This Brussels Sprouts and Fingerling Potato Hash is all dressed up for the holidays!
…and thickly sliced pancetta…
…to crispy perfection! Notice how the sprouts and onions are caramelized, just gorgeous! You can serve plain or garnish with fresh pomegranate seeds when in season.
The Recipe: Brussels Sprouts and Fingerling Potato Hash
- 4 slices pancetta, cooked till crispy and and chopped (vegetarians skip this step...it's still delicious!)
- 3T ghee or butter
- 1 red bell pepper, thinly sliced
- 6 shallots, peeled and thinly sliced
- ½ lb small Brussels Sprouts, cut into halves or quarters (depending on size)

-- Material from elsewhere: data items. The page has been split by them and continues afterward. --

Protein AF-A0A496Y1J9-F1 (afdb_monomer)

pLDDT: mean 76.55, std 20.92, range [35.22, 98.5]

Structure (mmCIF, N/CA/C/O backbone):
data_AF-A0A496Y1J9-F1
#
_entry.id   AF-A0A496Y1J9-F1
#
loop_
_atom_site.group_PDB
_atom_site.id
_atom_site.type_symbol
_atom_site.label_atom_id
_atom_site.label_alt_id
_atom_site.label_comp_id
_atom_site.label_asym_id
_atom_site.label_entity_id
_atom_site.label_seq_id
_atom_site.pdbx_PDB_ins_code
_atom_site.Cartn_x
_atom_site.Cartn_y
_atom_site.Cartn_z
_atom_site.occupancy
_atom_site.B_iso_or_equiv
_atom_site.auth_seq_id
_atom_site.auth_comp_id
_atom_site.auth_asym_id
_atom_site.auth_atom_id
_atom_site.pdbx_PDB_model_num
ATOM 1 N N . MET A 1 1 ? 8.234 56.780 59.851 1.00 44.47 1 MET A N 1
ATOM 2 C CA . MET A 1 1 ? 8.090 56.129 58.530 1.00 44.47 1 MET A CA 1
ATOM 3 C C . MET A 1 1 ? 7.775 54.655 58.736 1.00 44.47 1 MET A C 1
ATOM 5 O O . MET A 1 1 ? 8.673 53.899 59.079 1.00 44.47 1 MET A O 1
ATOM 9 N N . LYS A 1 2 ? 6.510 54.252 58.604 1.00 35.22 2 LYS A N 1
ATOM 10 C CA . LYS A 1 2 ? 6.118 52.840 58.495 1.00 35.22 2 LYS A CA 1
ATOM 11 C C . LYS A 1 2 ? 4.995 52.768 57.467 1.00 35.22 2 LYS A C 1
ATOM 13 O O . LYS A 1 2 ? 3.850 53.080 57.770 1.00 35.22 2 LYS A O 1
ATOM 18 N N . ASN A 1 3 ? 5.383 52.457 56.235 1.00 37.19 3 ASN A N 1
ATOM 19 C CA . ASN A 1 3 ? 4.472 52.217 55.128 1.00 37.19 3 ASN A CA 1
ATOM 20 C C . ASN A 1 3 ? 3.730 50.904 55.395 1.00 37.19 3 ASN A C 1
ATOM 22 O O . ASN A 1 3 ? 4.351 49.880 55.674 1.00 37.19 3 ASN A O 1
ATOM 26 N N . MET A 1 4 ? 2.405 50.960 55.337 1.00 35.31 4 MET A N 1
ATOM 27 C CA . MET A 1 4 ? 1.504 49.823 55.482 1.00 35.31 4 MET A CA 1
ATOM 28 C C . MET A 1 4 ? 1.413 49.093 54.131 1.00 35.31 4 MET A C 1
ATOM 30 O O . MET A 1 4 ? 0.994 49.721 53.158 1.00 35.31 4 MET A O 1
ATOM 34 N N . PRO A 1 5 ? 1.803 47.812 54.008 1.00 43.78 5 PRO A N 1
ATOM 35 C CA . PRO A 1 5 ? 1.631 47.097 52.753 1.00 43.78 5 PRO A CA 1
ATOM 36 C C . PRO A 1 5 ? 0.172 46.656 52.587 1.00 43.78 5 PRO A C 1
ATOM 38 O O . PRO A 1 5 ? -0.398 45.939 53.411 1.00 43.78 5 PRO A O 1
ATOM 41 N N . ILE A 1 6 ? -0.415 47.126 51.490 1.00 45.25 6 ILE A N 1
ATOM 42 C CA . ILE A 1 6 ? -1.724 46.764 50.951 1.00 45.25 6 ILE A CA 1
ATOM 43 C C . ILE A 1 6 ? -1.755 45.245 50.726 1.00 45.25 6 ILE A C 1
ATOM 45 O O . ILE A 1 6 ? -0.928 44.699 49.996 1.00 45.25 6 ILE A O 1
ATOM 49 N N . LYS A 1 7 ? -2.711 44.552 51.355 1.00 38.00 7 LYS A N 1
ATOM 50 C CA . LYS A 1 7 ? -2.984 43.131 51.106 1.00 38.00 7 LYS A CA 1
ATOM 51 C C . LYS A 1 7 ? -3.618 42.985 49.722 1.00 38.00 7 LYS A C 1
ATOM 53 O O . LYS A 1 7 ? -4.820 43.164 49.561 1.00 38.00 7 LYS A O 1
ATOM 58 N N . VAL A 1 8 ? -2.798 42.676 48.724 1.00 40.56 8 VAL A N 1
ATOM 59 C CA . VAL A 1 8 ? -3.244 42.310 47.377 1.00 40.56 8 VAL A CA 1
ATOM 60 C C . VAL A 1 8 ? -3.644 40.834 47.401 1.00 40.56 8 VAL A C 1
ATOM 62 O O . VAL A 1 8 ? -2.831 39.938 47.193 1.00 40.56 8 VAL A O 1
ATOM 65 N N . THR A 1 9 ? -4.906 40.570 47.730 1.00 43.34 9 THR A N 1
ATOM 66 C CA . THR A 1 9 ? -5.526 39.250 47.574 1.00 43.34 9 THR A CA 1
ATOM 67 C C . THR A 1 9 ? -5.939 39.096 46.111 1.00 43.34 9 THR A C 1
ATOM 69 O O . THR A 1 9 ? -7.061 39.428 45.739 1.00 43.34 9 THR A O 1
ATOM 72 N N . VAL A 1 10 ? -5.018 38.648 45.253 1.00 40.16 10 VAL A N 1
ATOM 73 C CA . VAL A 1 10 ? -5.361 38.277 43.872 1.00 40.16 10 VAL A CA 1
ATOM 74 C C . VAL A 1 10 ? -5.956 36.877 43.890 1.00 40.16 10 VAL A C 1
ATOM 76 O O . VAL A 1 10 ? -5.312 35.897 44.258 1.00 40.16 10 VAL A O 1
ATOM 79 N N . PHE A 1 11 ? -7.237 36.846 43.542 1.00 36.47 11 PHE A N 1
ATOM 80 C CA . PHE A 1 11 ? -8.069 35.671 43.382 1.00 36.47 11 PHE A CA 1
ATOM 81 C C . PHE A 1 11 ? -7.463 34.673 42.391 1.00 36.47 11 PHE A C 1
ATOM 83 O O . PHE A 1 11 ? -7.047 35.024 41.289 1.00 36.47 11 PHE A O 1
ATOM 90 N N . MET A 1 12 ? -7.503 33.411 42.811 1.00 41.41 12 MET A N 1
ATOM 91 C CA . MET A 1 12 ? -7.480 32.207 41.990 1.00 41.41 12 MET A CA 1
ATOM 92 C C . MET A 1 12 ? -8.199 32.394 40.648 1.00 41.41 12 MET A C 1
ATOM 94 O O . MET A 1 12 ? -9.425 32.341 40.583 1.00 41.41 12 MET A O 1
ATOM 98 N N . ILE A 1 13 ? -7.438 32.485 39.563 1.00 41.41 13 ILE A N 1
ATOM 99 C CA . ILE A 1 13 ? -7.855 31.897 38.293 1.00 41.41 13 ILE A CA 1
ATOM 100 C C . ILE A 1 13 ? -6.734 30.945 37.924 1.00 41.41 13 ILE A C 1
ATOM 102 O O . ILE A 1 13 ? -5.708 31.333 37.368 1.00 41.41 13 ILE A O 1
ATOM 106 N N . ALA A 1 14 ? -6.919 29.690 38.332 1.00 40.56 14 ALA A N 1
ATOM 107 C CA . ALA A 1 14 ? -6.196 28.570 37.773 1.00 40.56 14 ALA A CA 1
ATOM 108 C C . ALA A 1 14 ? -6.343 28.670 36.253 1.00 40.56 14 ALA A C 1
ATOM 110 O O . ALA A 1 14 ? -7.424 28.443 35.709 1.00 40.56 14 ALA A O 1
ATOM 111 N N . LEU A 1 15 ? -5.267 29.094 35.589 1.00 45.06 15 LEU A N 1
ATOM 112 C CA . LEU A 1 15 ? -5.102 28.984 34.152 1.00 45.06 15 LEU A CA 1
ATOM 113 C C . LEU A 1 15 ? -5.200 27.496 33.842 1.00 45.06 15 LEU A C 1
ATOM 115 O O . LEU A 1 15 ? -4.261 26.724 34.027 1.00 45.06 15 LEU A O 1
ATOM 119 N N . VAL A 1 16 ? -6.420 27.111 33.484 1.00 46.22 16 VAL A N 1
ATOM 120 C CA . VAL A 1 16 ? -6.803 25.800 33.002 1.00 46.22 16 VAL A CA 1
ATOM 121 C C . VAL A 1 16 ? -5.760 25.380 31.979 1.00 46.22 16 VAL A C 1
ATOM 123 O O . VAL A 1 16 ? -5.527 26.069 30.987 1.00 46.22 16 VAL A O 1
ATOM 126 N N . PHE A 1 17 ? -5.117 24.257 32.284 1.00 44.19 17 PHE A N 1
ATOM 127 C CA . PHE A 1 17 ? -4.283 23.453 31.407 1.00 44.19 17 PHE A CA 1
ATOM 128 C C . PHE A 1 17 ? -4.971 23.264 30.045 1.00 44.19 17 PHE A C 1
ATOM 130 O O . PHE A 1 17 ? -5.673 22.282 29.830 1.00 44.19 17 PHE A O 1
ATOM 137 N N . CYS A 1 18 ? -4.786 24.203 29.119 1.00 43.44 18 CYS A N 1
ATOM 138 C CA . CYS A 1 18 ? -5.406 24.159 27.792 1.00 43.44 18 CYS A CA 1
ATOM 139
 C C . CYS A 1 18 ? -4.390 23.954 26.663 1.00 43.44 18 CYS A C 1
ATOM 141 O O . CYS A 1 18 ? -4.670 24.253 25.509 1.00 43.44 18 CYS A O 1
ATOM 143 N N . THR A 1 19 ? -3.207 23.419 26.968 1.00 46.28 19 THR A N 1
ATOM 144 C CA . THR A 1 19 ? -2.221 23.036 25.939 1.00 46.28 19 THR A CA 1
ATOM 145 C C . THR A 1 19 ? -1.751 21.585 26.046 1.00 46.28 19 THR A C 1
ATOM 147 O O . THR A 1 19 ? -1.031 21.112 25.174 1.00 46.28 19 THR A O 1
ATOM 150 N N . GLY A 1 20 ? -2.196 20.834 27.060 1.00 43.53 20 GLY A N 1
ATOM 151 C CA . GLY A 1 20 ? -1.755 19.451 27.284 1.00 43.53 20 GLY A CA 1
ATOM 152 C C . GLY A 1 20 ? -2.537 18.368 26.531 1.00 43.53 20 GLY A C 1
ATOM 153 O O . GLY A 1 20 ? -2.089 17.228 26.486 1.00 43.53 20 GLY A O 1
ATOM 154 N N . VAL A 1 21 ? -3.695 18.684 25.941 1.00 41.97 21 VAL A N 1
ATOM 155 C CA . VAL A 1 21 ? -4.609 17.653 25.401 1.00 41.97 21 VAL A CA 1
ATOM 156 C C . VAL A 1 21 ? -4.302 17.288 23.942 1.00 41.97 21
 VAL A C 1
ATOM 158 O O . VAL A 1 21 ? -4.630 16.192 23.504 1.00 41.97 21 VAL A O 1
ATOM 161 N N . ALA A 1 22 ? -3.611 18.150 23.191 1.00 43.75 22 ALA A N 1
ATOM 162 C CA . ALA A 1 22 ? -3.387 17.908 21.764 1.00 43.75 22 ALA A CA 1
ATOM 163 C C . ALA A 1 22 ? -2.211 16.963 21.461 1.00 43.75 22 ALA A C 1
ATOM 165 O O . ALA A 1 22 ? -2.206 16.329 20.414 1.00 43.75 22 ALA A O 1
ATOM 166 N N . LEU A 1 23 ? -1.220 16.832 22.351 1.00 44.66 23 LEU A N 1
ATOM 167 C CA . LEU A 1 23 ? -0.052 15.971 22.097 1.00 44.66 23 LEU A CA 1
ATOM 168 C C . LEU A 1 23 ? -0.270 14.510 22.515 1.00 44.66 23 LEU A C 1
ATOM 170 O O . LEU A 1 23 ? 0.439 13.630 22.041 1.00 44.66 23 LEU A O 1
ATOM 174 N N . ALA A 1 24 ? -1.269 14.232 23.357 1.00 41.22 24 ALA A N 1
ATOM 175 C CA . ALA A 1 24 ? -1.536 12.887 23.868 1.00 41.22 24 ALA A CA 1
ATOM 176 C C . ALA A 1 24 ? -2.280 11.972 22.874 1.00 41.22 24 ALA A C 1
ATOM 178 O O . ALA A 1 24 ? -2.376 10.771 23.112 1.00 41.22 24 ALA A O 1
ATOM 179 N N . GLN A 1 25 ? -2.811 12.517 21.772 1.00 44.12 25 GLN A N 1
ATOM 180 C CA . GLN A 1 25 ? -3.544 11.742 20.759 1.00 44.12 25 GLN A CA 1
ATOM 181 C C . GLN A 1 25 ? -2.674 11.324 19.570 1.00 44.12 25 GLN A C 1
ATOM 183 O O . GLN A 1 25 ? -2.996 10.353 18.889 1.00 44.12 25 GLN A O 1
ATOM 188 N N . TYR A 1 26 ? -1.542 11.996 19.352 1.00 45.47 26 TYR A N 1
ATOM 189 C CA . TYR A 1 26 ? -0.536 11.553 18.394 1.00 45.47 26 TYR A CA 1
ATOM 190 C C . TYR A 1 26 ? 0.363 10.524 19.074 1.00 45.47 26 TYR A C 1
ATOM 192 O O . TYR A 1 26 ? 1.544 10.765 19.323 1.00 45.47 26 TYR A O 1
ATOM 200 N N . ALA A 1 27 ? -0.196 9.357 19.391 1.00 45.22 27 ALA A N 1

- ⅓ lb fingerling potatoes (about ten) thinly sliced
- Sea salt and freshly ground pepper, to taste
- fresh pomegranate seeds (when in season)
- Prep ingredients.
- Place pan on medium high heat. Add pancetta, cook till crispy, set on paper towels and set aside. Add butter to pan with pancetta fat. When melted add red peppers.
- Saute for five minutes, stirring frequently.

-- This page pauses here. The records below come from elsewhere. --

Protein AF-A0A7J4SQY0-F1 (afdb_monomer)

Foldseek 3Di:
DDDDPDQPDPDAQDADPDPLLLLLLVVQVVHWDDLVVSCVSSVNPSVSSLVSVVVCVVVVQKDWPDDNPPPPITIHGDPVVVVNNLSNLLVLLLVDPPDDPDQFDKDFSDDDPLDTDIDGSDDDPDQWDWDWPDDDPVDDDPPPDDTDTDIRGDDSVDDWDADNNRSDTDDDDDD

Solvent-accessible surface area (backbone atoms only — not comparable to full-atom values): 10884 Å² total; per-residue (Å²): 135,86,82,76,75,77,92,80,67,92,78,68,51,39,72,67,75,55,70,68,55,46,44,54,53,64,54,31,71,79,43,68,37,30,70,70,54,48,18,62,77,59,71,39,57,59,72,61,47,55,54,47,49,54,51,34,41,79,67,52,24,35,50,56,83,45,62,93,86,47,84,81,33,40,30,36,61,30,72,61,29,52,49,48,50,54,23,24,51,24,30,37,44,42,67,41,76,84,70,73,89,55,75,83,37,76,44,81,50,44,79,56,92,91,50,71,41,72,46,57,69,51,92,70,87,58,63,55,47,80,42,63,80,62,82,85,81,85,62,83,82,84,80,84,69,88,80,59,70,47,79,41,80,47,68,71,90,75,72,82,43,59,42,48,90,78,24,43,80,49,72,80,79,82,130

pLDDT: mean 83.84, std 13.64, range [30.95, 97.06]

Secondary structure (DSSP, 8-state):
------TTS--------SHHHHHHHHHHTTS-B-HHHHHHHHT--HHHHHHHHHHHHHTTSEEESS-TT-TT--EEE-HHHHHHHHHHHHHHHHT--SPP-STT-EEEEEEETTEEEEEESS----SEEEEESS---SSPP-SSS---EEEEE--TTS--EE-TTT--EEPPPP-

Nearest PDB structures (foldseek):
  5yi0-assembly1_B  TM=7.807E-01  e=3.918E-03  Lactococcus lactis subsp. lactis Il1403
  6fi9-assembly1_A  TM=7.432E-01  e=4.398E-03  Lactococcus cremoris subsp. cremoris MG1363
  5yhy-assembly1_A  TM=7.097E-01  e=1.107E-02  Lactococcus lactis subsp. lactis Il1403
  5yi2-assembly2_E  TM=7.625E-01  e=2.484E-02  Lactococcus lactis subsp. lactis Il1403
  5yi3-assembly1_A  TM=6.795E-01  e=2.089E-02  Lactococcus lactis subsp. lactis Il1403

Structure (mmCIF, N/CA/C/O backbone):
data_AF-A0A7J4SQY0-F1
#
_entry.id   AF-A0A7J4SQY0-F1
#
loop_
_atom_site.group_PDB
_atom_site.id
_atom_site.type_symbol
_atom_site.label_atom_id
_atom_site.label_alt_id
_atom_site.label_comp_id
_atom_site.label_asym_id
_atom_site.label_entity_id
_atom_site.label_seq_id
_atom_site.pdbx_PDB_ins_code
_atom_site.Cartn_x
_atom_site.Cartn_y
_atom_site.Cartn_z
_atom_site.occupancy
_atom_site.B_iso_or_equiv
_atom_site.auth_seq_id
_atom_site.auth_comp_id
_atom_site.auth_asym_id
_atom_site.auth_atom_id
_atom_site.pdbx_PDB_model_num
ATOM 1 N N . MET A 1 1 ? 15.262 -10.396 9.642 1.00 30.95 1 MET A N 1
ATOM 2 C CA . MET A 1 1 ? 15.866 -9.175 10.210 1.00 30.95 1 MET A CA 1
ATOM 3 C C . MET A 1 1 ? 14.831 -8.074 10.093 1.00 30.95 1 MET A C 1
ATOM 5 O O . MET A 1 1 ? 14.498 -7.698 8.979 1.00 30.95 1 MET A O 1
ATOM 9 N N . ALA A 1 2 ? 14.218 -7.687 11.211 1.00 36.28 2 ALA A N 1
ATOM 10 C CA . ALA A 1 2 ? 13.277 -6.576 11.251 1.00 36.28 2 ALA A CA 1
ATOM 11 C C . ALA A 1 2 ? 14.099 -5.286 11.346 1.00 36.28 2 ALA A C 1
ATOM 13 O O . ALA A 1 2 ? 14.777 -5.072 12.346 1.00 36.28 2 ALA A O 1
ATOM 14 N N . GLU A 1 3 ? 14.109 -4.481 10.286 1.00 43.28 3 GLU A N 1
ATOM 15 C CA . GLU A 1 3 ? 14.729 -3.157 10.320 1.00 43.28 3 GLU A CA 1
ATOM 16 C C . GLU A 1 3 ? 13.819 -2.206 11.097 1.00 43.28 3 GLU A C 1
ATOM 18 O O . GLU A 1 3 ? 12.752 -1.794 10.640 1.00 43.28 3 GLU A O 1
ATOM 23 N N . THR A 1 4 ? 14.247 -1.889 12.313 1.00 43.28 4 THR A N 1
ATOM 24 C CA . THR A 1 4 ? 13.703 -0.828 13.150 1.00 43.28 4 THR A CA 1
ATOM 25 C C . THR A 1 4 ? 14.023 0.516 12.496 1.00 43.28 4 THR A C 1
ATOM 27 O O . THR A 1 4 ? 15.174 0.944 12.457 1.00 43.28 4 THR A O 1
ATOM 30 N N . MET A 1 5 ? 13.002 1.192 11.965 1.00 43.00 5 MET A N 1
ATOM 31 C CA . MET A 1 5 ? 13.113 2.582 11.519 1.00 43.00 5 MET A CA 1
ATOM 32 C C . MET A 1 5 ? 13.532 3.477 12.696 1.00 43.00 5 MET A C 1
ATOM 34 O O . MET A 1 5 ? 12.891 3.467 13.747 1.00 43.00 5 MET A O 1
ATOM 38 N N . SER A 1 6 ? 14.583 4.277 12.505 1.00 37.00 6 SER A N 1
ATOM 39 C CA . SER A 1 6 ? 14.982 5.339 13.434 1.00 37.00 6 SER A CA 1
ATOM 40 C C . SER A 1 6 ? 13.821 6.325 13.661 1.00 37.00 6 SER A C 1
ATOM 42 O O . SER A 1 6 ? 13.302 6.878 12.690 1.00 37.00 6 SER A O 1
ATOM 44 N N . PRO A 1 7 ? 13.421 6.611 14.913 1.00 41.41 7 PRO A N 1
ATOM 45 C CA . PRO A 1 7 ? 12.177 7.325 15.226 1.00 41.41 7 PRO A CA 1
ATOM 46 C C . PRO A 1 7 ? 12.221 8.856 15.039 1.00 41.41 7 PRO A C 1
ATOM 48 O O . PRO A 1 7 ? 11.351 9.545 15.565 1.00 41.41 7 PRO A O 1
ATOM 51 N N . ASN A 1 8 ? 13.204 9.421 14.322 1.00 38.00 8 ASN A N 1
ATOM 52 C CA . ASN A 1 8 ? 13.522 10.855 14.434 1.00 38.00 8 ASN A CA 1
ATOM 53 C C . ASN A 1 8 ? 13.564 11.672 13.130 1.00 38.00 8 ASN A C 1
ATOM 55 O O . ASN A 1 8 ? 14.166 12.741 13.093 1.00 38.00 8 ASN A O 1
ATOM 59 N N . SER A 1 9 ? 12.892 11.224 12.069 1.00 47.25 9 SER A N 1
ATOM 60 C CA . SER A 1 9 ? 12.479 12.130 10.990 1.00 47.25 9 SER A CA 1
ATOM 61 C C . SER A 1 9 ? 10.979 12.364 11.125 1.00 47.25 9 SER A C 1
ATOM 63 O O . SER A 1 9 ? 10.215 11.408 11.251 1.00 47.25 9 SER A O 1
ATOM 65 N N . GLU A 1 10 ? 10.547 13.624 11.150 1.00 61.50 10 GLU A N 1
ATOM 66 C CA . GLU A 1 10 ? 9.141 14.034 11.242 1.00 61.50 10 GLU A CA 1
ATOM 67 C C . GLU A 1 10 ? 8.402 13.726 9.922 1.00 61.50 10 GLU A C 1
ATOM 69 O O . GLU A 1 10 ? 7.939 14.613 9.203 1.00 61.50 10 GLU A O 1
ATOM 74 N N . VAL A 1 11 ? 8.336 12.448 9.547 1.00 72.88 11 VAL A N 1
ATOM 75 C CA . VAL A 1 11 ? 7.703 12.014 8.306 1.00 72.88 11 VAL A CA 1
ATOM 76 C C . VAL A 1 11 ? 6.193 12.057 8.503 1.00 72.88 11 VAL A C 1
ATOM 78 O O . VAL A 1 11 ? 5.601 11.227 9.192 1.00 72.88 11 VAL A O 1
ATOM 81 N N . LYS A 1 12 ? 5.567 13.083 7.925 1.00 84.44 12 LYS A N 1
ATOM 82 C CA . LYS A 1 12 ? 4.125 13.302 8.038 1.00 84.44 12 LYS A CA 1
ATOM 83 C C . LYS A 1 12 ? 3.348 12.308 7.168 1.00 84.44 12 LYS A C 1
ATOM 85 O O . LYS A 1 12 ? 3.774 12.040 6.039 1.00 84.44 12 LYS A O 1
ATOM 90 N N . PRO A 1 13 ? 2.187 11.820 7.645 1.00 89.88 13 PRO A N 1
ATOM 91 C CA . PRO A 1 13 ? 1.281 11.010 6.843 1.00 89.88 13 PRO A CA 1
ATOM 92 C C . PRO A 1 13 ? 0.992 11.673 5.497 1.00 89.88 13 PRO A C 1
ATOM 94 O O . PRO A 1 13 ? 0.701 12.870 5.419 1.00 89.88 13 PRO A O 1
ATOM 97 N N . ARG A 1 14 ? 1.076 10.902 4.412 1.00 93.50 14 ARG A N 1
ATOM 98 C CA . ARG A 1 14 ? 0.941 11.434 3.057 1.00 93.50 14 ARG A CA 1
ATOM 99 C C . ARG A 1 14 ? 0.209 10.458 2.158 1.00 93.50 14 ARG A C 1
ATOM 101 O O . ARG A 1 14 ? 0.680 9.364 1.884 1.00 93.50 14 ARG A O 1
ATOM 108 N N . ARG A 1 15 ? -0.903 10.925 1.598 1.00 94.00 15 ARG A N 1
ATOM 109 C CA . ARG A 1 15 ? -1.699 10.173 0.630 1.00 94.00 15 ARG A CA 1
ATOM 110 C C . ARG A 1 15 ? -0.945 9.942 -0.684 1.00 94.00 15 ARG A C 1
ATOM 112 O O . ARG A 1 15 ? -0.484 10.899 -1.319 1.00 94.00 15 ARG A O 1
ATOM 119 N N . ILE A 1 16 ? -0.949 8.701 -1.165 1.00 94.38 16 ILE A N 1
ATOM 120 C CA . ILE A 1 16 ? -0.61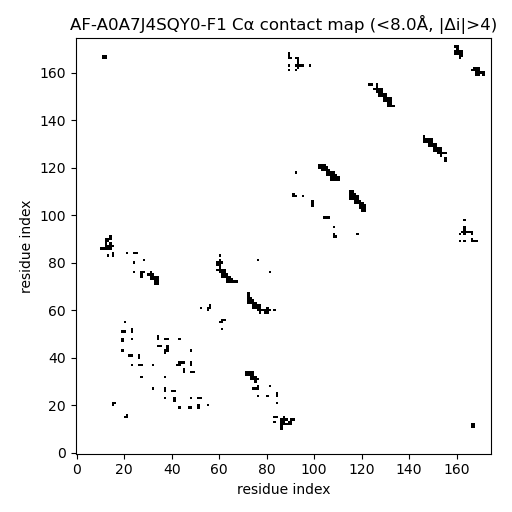7 8.367 -2.552 1.00 94.38 16 ILE A CA 1
ATOM 121 C C . ILE A 1 16 ? -1.753 8.874 -3.446 1.00 94.38 16 ILE A C 1
ATOM 123 O O . ILE A 1 16 ? -2.905 8.436 -3.369 1.00 94.38 16 ILE A O 1
ATOM 127 N N . ARG A 1 17 ? -1.428 9.834 -4.314 1.00 90.25 17 ARG A N 1
ATOM 128 C CA . ARG A 1 17 ? -2.368 10.373 -5.301 1.00 90.25 17 ARG A CA 1
ATOM 129 C C . ARG A 1 17 ? -2.449 9.425 -6.498 1.00 90.25 17 ARG A C 1
ATOM 131 O O . ARG A 1 17 ? -1.426 8.984 -7.011 1.00 90.25 17 ARG A O 1
ATOM 138 N N . GLY A 1 18 ? -3.667 9.157 -6.961 1.00 90.88 18 GLY A N 1
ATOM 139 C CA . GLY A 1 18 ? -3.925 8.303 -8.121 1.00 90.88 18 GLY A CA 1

- Add brussels sprouts, potatoes and shallots.
- Cook for approx 20 minutes or until veggies are cooked with brown edges.
- Chop pancetta and add to pan. Stir.
- Sprinkle with sea salt and pepper to taste. (you won't need much salt if you used pancetta)
- Place on platter and garnish with fresh pomegranate seeds.
This dish is so festive and lovely! Perfect for the holidays or anytime!